On May 5, 2022, the EEOC filed a lawsuit on behalf of Wendy Pincus, the Charging Party, who was over the age of 55 at the time she submitted her application. The EEOC alleged that Charging Party provided her date of birth on her application and was immediately rejected. Accordingly, the EEOC alleged that Defendants violated the Age Discrimination in Employment Act of 1967 (“ADEA”) for programming its hiring software to reject female applicants over 55 years old and male applicants over 60 years old. Id. at *1. Specifically, the EEOC alleged that in early 2020, Defendants failed to hire Charging Party, Wendy Pincus, and more than 200 other qualified applicants age 55 and older from the United States because of their age. Id.
The Consent Decree
On August 9, 2023, the parties filed a “Joint Notice Of Settlement Agreement And Requested Approval And Execution Of Consent Decree,” (the “Consent Decree.”). Id. The Consent Decree confirmed that the parties agreed to settle for $365,000, to be distributed to tutor applicants who were allegedly rejected by Defendants because of their age, during the time period of March 2020 through April 2020. Id. at 15. The settlement payments will be split evenly between compensatory damages and backpay. Id. at 16.

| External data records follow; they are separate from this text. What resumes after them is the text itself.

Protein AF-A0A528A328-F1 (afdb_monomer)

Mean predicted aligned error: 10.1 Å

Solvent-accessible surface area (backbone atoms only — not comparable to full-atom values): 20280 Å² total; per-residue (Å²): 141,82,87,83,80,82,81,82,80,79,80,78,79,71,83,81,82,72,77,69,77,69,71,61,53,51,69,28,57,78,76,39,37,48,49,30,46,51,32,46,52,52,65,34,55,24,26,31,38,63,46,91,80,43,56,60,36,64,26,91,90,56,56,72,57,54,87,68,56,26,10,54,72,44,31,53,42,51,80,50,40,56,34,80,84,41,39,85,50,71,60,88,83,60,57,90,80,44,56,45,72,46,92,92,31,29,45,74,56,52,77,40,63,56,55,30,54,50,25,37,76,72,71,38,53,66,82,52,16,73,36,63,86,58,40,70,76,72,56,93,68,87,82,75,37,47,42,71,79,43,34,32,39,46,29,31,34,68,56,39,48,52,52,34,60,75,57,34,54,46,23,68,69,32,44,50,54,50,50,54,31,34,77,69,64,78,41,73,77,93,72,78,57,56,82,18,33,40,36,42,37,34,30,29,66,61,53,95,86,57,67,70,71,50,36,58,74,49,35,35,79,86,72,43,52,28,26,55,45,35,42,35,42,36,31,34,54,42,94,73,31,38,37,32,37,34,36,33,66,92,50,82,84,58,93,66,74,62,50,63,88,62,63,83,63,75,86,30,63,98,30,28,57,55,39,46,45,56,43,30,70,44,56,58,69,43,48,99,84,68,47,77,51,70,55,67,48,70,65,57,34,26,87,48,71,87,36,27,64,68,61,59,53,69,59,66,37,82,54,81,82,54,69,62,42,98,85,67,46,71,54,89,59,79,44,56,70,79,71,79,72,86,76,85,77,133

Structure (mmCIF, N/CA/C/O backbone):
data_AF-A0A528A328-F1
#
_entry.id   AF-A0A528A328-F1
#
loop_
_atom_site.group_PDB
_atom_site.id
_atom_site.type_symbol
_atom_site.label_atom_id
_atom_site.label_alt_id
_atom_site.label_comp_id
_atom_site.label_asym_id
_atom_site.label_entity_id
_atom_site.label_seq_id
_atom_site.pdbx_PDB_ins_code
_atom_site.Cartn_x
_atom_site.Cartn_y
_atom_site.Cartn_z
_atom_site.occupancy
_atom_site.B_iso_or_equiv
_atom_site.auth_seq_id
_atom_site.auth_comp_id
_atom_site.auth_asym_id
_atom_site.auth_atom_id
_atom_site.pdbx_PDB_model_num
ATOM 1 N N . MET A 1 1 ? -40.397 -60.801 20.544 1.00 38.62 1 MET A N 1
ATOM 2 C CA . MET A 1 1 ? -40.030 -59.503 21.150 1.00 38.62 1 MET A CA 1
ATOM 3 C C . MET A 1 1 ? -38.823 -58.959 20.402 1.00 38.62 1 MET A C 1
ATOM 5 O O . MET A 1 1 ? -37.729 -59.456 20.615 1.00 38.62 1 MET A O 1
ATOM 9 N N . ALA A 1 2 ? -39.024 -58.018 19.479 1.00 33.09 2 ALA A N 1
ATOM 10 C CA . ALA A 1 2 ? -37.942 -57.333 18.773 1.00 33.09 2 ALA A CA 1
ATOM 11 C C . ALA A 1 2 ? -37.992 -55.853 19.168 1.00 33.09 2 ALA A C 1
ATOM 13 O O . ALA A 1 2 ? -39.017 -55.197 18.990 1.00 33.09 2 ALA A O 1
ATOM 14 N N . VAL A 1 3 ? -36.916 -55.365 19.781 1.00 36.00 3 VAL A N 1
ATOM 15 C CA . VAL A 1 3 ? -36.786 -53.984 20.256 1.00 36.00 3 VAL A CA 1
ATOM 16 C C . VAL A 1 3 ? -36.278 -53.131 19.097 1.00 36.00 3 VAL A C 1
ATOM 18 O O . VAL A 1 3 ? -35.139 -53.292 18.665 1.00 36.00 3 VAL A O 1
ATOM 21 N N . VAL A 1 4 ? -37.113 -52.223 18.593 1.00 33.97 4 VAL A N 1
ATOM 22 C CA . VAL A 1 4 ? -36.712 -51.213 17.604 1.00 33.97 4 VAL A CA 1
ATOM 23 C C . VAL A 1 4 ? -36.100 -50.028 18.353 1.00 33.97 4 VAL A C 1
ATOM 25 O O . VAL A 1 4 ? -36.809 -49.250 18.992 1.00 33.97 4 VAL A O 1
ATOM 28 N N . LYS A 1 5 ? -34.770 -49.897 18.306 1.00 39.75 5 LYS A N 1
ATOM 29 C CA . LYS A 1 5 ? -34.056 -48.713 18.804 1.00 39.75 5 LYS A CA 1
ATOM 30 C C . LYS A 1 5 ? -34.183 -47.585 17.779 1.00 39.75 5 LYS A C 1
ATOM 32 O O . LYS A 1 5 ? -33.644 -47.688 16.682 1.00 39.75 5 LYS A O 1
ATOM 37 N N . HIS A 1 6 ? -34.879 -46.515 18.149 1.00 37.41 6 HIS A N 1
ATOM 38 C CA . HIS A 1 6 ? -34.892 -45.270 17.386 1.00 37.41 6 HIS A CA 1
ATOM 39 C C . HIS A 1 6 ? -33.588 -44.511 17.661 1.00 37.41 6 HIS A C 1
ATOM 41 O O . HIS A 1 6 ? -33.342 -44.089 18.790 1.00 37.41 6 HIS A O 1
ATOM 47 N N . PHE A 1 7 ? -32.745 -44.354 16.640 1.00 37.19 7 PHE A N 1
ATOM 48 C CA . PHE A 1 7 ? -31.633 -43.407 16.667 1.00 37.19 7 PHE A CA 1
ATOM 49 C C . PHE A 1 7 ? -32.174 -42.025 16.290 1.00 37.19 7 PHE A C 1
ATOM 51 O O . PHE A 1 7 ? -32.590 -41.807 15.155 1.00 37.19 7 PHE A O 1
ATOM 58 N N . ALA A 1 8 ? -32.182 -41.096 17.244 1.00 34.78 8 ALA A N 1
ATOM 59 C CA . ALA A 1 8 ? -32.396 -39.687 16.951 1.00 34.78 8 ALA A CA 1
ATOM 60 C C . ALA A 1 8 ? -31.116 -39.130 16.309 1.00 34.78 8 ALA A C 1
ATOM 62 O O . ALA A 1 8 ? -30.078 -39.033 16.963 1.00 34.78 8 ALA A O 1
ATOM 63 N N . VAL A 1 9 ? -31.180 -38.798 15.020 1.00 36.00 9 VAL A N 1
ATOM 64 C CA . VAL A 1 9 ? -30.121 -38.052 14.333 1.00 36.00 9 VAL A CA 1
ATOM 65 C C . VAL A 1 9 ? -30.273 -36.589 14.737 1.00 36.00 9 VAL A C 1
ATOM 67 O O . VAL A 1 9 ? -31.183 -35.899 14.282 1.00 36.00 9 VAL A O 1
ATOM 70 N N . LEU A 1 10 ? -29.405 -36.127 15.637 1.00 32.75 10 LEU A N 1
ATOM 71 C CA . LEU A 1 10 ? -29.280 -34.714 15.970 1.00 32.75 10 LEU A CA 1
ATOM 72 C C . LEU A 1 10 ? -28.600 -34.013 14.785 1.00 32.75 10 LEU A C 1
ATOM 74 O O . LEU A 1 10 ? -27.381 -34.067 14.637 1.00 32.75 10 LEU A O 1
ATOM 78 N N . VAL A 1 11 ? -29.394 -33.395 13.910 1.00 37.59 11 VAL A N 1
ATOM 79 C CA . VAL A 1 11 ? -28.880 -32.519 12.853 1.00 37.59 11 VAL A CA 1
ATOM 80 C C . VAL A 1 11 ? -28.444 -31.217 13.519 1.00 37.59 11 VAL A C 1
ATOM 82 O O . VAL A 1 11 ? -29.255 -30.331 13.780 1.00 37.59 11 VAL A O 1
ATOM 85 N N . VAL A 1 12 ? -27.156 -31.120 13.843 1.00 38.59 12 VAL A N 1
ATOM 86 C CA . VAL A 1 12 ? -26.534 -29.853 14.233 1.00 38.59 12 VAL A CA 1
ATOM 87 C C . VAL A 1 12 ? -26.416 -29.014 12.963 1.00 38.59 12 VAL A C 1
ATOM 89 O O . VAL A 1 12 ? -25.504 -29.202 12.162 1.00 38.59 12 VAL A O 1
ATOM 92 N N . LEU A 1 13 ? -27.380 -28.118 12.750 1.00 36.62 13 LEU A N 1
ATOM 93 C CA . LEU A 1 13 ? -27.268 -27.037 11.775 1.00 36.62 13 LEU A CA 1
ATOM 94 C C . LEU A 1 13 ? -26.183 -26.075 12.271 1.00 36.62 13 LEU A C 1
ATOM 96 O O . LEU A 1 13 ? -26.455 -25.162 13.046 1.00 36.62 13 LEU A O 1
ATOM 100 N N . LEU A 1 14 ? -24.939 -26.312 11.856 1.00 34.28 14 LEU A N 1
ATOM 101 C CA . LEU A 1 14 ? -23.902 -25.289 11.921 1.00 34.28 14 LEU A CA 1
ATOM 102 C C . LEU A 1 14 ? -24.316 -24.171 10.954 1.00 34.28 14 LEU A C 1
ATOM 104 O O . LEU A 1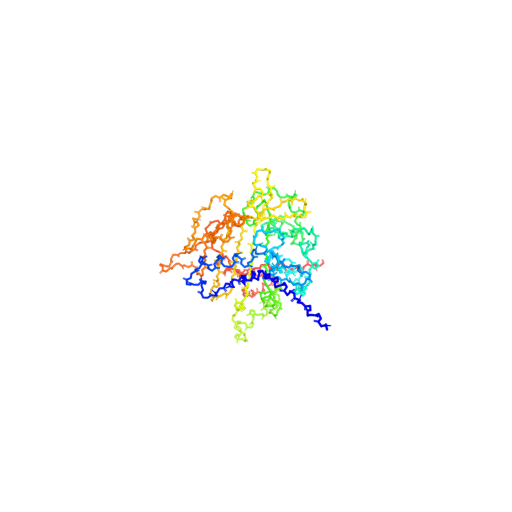 14 ? -24.562 -24.466 9.780 1.00 34.28 14 LEU A O 1
ATOM 108 N N . PRO A 1 15 ? -24.424 -22.908 11.398 1.00 36.34 15 PRO A N 1
ATOM 109 C CA . PRO A 1 15 ? -24.646 -21.812 10.477 1.00 36.34 15 PRO A CA 1
ATOM 110 C C . PRO A 1 15 ? -23.382 -21.684 9.628 1.00 36.34 15 PRO A C 1
ATOM 112 O O . PRO A 1 15 ? -22.338 -21.243 10.105 1.00 36.34 15 PRO A O 1
ATOM 115 N N . ILE A 1 16 ? -23.459 -22.111 8.369 1.00 39.78 16 ILE A N 1
ATOM 116 C CA . ILE A 1 16 ? -22.447 -21.786 7.369 1.00 39.78 16 ILE A CA 1
ATOM 117 C C . ILE A 1 16 ? -22.645 -20.302 7.059 1.00 39.78 16 ILE A C 1
ATOM 119 O O . ILE A 1 16 ? -23.382 -19.930 6.151 1.00 39.78 16 ILE A O 1
ATOM 123 N N . CYS A 1 17 ? -22.033 -19.442 7.870 1.00 37.12 17 CYS A N 1
ATOM 124 C CA . CYS A 1 17 ? -21.898 -18.027 7.562 1.00 37.12 17 CYS A CA 1
ATOM 125 C C . CYS A 1 17 ? -20.707 -17.873 6.608 1.00 37.12 17 CYS A C 1
ATOM 127 O O . CYS A 1 17 ? -19.646 -17.389 6.978 1.00 37.12 17 CYS A O 1
ATOM 129 N N . THR A 1 18 ? -20.846 -18.370 5.379 1.00 40.81 18 THR A N 1
ATOM 130 C CA . THR A 1 18 ? -19.931 -18.018 4.290 1.00 40.81 18 THR A CA 1
ATOM 131 C C . THR A 1 18 ? -20.533 -16.835 3.554 1.00 40.81 18 THR A C 1
ATOM 133 O O . THR A 1 18 ? -21.063 -16.980 2.454 1.00 40.81 18 THR A O 1
ATOM 136 N N . SER A 1 19 ? -20.471 -15.649 4.156 1.00 44.66 19 SER A N 1
ATOM 137 C CA . SER A 1 19 ? -20.361 -14.450 3.334 1.00 44.66 19 SER A CA 1
ATOM 138 C C . SER A 1 19 ? -18.970 -14.516 2.715 1.00 44.66 19 SER A C 1
ATOM 140 O O . SER A 1 19 ? -17.992 -14.105 3.336 1.00 44.66 19 SER A O 1
ATOM 142 N N . ALA A 1 20 ? -18.863 -15.142 1.539 1.00 49.88 20 ALA A N 1
ATOM 143 C CA . ALA A 1 20 ? -17.681 -14.967 0.713 1.00 49.88 20 ALA A CA 1
ATOM 144 C C . ALA A 1 20 ? -17.474 -13.458 0.582 1.00 49.88 20 ALA A C 1
ATOM 146 O O . ALA A 1 20 ? -18.425 -12.735 0.268 1.00 49.88 20 ALA A O 1
ATOM 147 N N . LEU A 1 21 ? -16.276 -12.987 0.920 1.00 59.59 21 LEU A N 1
ATOM 148 C CA . LEU A 1 21 ? -15.929 -11.593 0.713 1.00 59.59 21 LEU A CA 1
ATOM 149 C C . LEU A 1 21 ? -16.174 -11.287 -0.755 1.00 59.59 21 LEU A C 1
ATOM 151 O O . LEU A 1 21 ? -15.656 -11.993 -1.618 1.00 59.59 21 LEU A O 1
ATOM 155 N N . ALA A 1 22 ? -17.040 -10.312 -1.024 1.00 61.31 22 ALA A N 1
ATOM 156 C CA . ALA A 1 22 ? -17.242 -9.858 -2.385 1.00 61.31 22 ALA A CA 1
ATOM 157 C C . ALA A 1 22 ? -15.893 -9.323 -2.868 1.00 61.31 22 ALA A C 1
ATOM 159 O O . ALA A 1 22 ? -15.351 -8.387 -2.280 1.00 61.31 22 ALA A O 1
ATOM 160 N N . GLU A 1 23 ? -15.320 -9.979 -3.873 1.00 77.44 23 GLU A N 1
ATOM 161 C CA . GLU A 1 23 ? -14.085 -9.507 -4.480 1.00 77.44 23 GLU A CA 1
ATOM 162 C C . GLU A 1 23 ? -14.366 -8.182 -5.205 1.00 77.44 23 GLU A C 1
ATOM 164 O O . GLU A 1 23 ? -15.417 -8.060 -5.848 1.00 77.44 23 GLU A O 1
ATOM 169 N N . PRO A 1 24 ? -13.461 -7.190 -5.107 1.00 85.06 24 PRO A N 1
ATOM 170 C CA . PRO A 1 24 ? -13.595 -5.936 -5.837 1.00 85.06 24 PRO A CA 1
ATOM 171 C C . PRO A 1 24 ? -13.787 -6.201 -7.332 1.00 85.06 24 PRO A C 1
ATOM 173 O O . PRO A 1 24 ? -13.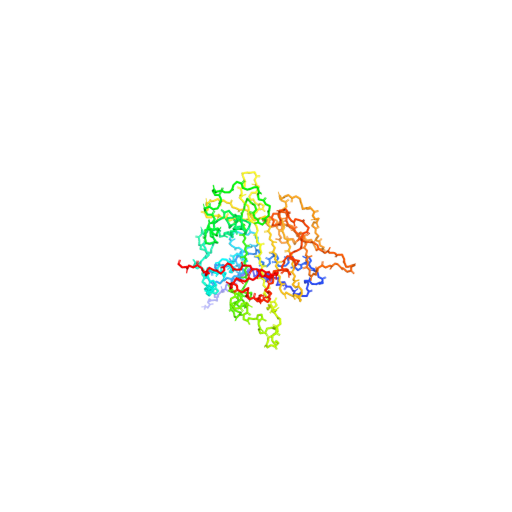066 -7.000 -7.930 1.00 85.06 24 PRO A O 1
ATOM 176 N N . VAL A 1 25 ? -14.768 -5.539 -7.946 1.00 88.69 25 VAL A N 1
ATOM 177 C CA . VAL A 1 25 ? -15.111 -5.756 -9.354 1.00 88.69 25 VAL A CA 1
ATOM 178 C C . VAL A 1 25 ? -14.419 -4.682 -10.206 1.00 88.69 25 VAL A C 1
ATOM 180 O O . VAL A 1 25 ? -14.833 -3.527 -10.146 1.00 88.69 25 VAL A O 1
ATOM 183 N N . PRO A 1 26 ? -13.444 -5.016 -11.079 1.00 89.06 26 PRO A N 1
ATOM 184 C CA . PRO A 1 26 ? -12.599 -4.014 -11.744 1.00 89.06 26 PRO A CA 1
ATOM 185 C C . PRO A 1 26 ? -13.340 -2.923 -12.531 1.00 89.06 26 PRO A C 1
ATOM 187 O O . PRO A 1 26 ? -12.880 -1.787 -12.598 1.00 89.06 26 PRO A O 1
ATOM 190 N N . ILE A 1 27 ? -14.508 -3.222 -13.119 1.00 90.25 27 ILE A N 1
ATOM 191 C CA . ILE A 1 27 ? -15.288 -2.207 -13.851 1.00 90.25 27 ILE A CA 1
ATOM 192 C C . ILE A 1 27 ? -15.820 -1.098 -12.926 1.00 90.25 27 ILE A C 1
ATOM 194 O O . ILE A 1 27 ? -15.982 0.045 -13.361 1.00 90.25 27 ILE A O 1
ATOM 198 N N . GLU A 1 28 ? -16.037 -1.402 -11.642 1.00 94.19 28 GLU A N 1
ATOM 199 C CA . GLU A 1 28 ? -16.511 -0.432 -10.656 1.00 94.19 28 GLU A CA 1
ATOM 200 C C . GLU A 1 28 ? -15.466 0.638 -10.347 1.00 94.19 28 GLU A C 1
ATOM 202 O O . GLU A 1 28 ? -15.857 1.754 -10.014 1.00 94.19 28 GLU A O 1
ATOM 207 N N . ALA A 1 29 ? -14.176 0.381 -10.588 1.00 94.06 29 ALA A N 1
ATOM 208 C CA . ALA A 1 29 ? -13.132 1.402 -10.522 1.00 94.06 29 ALA A CA 1
ATOM 209 C C . ALA A 1 29 ? -13.456 2.640 -11.383 1.00 94.06 29 ALA A C 1
ATOM 211 O O . ALA A 1 29 ? -13.094 3.752 -11.011 1.00 94.06 29 ALA A O 1
ATOM 212 N N . MET A 1 30 ? -14.167 2.467 -12.509 1.00 92.50 30 MET A N 1
ATOM 213 C CA . MET A 1 30 ? -14.619 3.577 -13.361 1.00 92.50 30 MET A CA 1
ATOM 214 C C . MET A 1 30 ? -16.078 3.971 -13.118 1.00 92.50 30 MET A C 1
ATOM 216 O O . MET A 1 30 ? -16.416 5.148 -13.210 1.00 92.50 30 MET A O 1
ATOM 220 N N . THR A 1 31 ? -16.970 3.002 -12.881 1.00 94.31 31 THR A N 1
ATOM 221 C CA . THR A 1 31 ? -18.421 3.267 -12.850 1.00 94.31 31 THR A CA 1
ATOM 222 C C . THR A 1 31 ? -18.960 3.599 -11.464 1.00 94.31 31 THR A C 1
ATOM 224 O O . THR A 1 31 ? -19.997 4.250 -11.363 1.00 94.31 31 THR A O 1
ATOM 227 N N . ASN A 1 32 ? -18.297 3.133 -10.405 1.00 95.62 32 ASN A N 1
ATOM 228 C CA . ASN A 1 32 ? -18.663 3.382 -9.014 1.00 95.62 32 ASN A CA 1
ATOM 229 C C . ASN A 1 32 ? -17.403 3.415 -8.120 1.00 95.62 32 ASN A C 1
ATOM 231 O O . ASN A 1 32 ? -17.203 2.529 -7.284 1.00 95.62 32 ASN A O 1
ATOM 235 N N . PRO A 1 33 ? -16.523 4.413 -8.314 1.00 95.38 33 PRO A N 1
ATOM 236 C CA . PRO A 1 33 ? -15.176 4.395 -7.752 1.00 95.38 33 PRO A CA 1
ATOM 237 C C . PRO A 1 33 ? -15.161 4.405 -6.218 1.00 95.38 33 PRO A C 1
ATOM 239 O O . PRO A 1 33 ? -14.352 3.698 -5.624 1.00 95.38 33 PRO A O 1
ATOM 242 N N . SER A 1 34 ? -16.074 5.132 -5.556 1.00 96.69 34 SER A N 1
ATOM 243 C CA . SER A 1 34 ? -16.158 5.121 -4.085 1.00 96.69 34 SER A CA 1
ATOM 244 C C . SER A 1 34 ? -16.568 3.750 -3.539 1.00 96.69 34 SER A C 1
ATOM 246 O O . SER A 1 34 ? -16.018 3.308 -2.535 1.00 96.69 34 SER A O 1
ATOM 248 N N . LYS A 1 35 ? -17.482 3.037 -4.212 1.00 96.50 35 LYS A N 1
ATOM 249 C CA . LYS A 1 35 ? -17.810 1.653 -3.843 1.00 96.50 35 LYS A CA 1
ATOM 250 C C . LYS A 1 35 ? -16.605 0.734 -4.031 1.00 96.50 35 LYS A C 1
ATOM 252 O O . LYS A 1 35 ? -16.276 -0.009 -3.115 1.00 96.50 35 LYS A O 1
ATOM 257 N N . HIS A 1 36 ? -15.934 0.820 -5.181 1.00 97.06 36 HIS A N 1
ATOM 258 C CA . HIS A 1 36 ? -14.749 0.007 -5.476 1.00 97.06 36 HIS A CA 1
ATOM 259 C C . HIS A 1 36 ? -13.634 0.223 -4.447 1.00 97.06 36 HIS A C 1
ATOM 261 O O . HIS A 1 36 ? -13.035 -0.734 -3.962 1.00 97.06 36 HIS A O 1
ATOM 267 N N . ALA A 1 37 ? -13.407 1.476 -4.042 1.00 97.69 37 ALA A N 1
ATOM 268 C CA . ALA A 1 37 ? -12.489 1.812 -2.959 1.00 97.69 37 ALA A CA 1
ATOM 269 C C . ALA A 1 37 ? -12.859 1.099 -1.653 1.00 97.69 37 ALA A C 1
ATOM 271 O O . ALA A 1 37 ? -11.994 0.504 -1.010 1.00 97.69 37 ALA A O 1
ATOM 272 N N . TRP A 1 38 ? -14.132 1.141 -1.255 1.00 97.75 38 TRP A N 1
ATOM 273 C CA . TRP A 1 38 ? -14.598 0.468 -0.046 1.00 97.75 38 TRP A CA 1
ATOM 274 C C . TRP A 1 38 ? -14.502 -1.056 -0.133 1.00 97.75 38 TRP A C 1
ATOM 276 O O . TRP A 1 38 ? -14.123 -1.687 0.852 1.00 97.75 38 TRP A O 1
ATOM 286 N N . ASP A 1 39 ? -14.776 -1.652 -1.291 1.00 97.06 39 ASP A N 1
ATOM 287 C CA . ASP A 1 39 ? -14.614 -3.094 -1.497 1.00 97.06 39 ASP A CA 1
ATOM 288 C C . ASP A 1 39 ? -13.140 -3.509 -1.378 1.00 97.06 39 ASP A C 1
ATOM 290 O O . ASP A 1 39 ? -12.832 -4.495 -0.706 1.00 97.06 39 ASP A O 1
ATOM 294 N N . LEU A 1 40 ? -12.214 -2.717 -1.936 1.00 97.81 40 LEU A N 1
ATOM 295 C CA . LEU A 1 40 ? -10.771 -2.894 -1.734 1.00 97.81 40 LEU A CA 1
ATOM 296 C C . LEU A 1 40 ? -10.396 -2.761 -0.256 1.00 97.81 40 LEU A C 1
ATOM 298 O O . LEU A 1 40 ? -9.693 -3.613 0.284 1.00 97.81 40 LEU A O 1
ATOM 302 N N . PHE A 1 41 ? -10.887 -1.723 0.422 1.00 98.12 41 PHE A N 1
ATOM 303 C CA . PHE A 1 41 ? -10.616 -1.509 1.841 1.00 98.12 41 PHE A CA 1
ATOM 304 C C . PHE A 1 41 ? -11.073 -2.697 2.685 1.00 98.12 41 PHE A C 1
ATOM 306 O O . PHE A 1 41 ? -10.321 -3.164 3.539 1.00 98.12 41 PHE A O 1
ATOM 313 N N . LEU A 1 42 ? -12.280 -3.208 2.433 1.00 97.00 42 LEU A N 1
ATOM 314 C CA . LEU A 1 42 ? -12.795 -4.397 3.096 1.00 97.00 42 LEU A CA 1
ATOM 315 C C . LEU A 1 42 ? -11.890 -5.592 2.799 1.00 97.00 42 LEU A C 1
ATOM 317 O O . LEU A 1 42 ? -11.327 -6.146 3.737 1.00 97.00 42 LEU A O 1
ATOM 321 N N . ALA A 1 43 ? -11.685 -5.945 1.527 1.00 95.81 43 ALA A N 1
ATOM 322 C CA . ALA A 1 43 ? -10.908 -7.116 1.119 1.00 95.81 43 ALA A CA 1
ATOM 323 C C . ALA A 1 43 ? -9.492 -7.147 1.722 1.00 95.81 43 ALA A C 1
ATOM 325 O O . ALA A 1 43 ? -9.005 -8.210 2.111 1.00 95.81 43 ALA A O 1
ATOM 326 N N . LEU A 1 44 ? -8.848 -5.985 1.837 1.00 97.88 44 LEU A N 1
ATOM 327 C CA . LEU A 1 44 ? -7.474 -5.874 2.315 1.00 97.88 44 LEU A CA 1
ATOM 328 C C . LEU A 1 44 ? -7.353 -5.807 3.842 1.00 97.88 44 LEU A C 1
ATOM 330 O O . LEU A 1 44 ? -6.331 -6.238 4.374 1.00 97.88 44 LEU A O 1
ATOM 334 N N . ASN A 1 45 ? -8.366 -5.312 4.560 1.00 98.06 45 ASN A N 1
ATOM 335 C CA . ASN A 1 45 ? -8.298 -5.107 6.014 1.00 98.06 45 ASN A CA 1
ATOM 336 C C . ASN A 1 45 ? -8.950 -6.219 6.853 1.00 98.06 45 ASN A C 1
ATOM 338 O O . ASN A 1 45 ? -8.992 -6.120 8.086 1.00 98.06 45 ASN A O 1
ATOM 342 N N . TYR A 1 46 ? -9.418 -7.306 6.229 1.00 97.00 46 TYR A N 1
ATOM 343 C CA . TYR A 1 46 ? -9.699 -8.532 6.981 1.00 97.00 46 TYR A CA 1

In terms of non-monetary relief, the Consent Decree also requires Defendants to provide anti-discrimination policies and complaint procedures applicable to screening, hiring, and supervision of tutors and tutor applicants. Id. at 9. Further, the Consent Decree requires Defendants to provide training programs on an annual basis for all supervisors and managers involved in the hiring process. Id. at 12-13. The Consent Decree, which will remain in effect for five years, also contains reporting requirements and record-keeping requirements. Most notably, the Consent Decree contains a monitoring requirement, which allows the EEOC to inspect the premises and records of the Defendants, and conduct interviews with the Defendant’s officers, agents, employees, and independent contractors to ensure compliance.
Implications For Employers
To best deter EEOC-initiated litigation involving AI in the hiring context, employers should review their AI software upon implementation to ensure applicants are not excluded based on any protected class. Employers should also regularly audit the use of these programs to make sure the AI software is not resulting in adverse impact on applicants in protected-category groups.
This significant settlement should serve as a cautionary tale for businesses who use AI in hiring and are not actively monitoring its impact. The EEOC’s commitment to its Artificial Intelligence and Algorithmic Fairness Initiative is in full force. If businesses have not been paying attention, now is the time to start.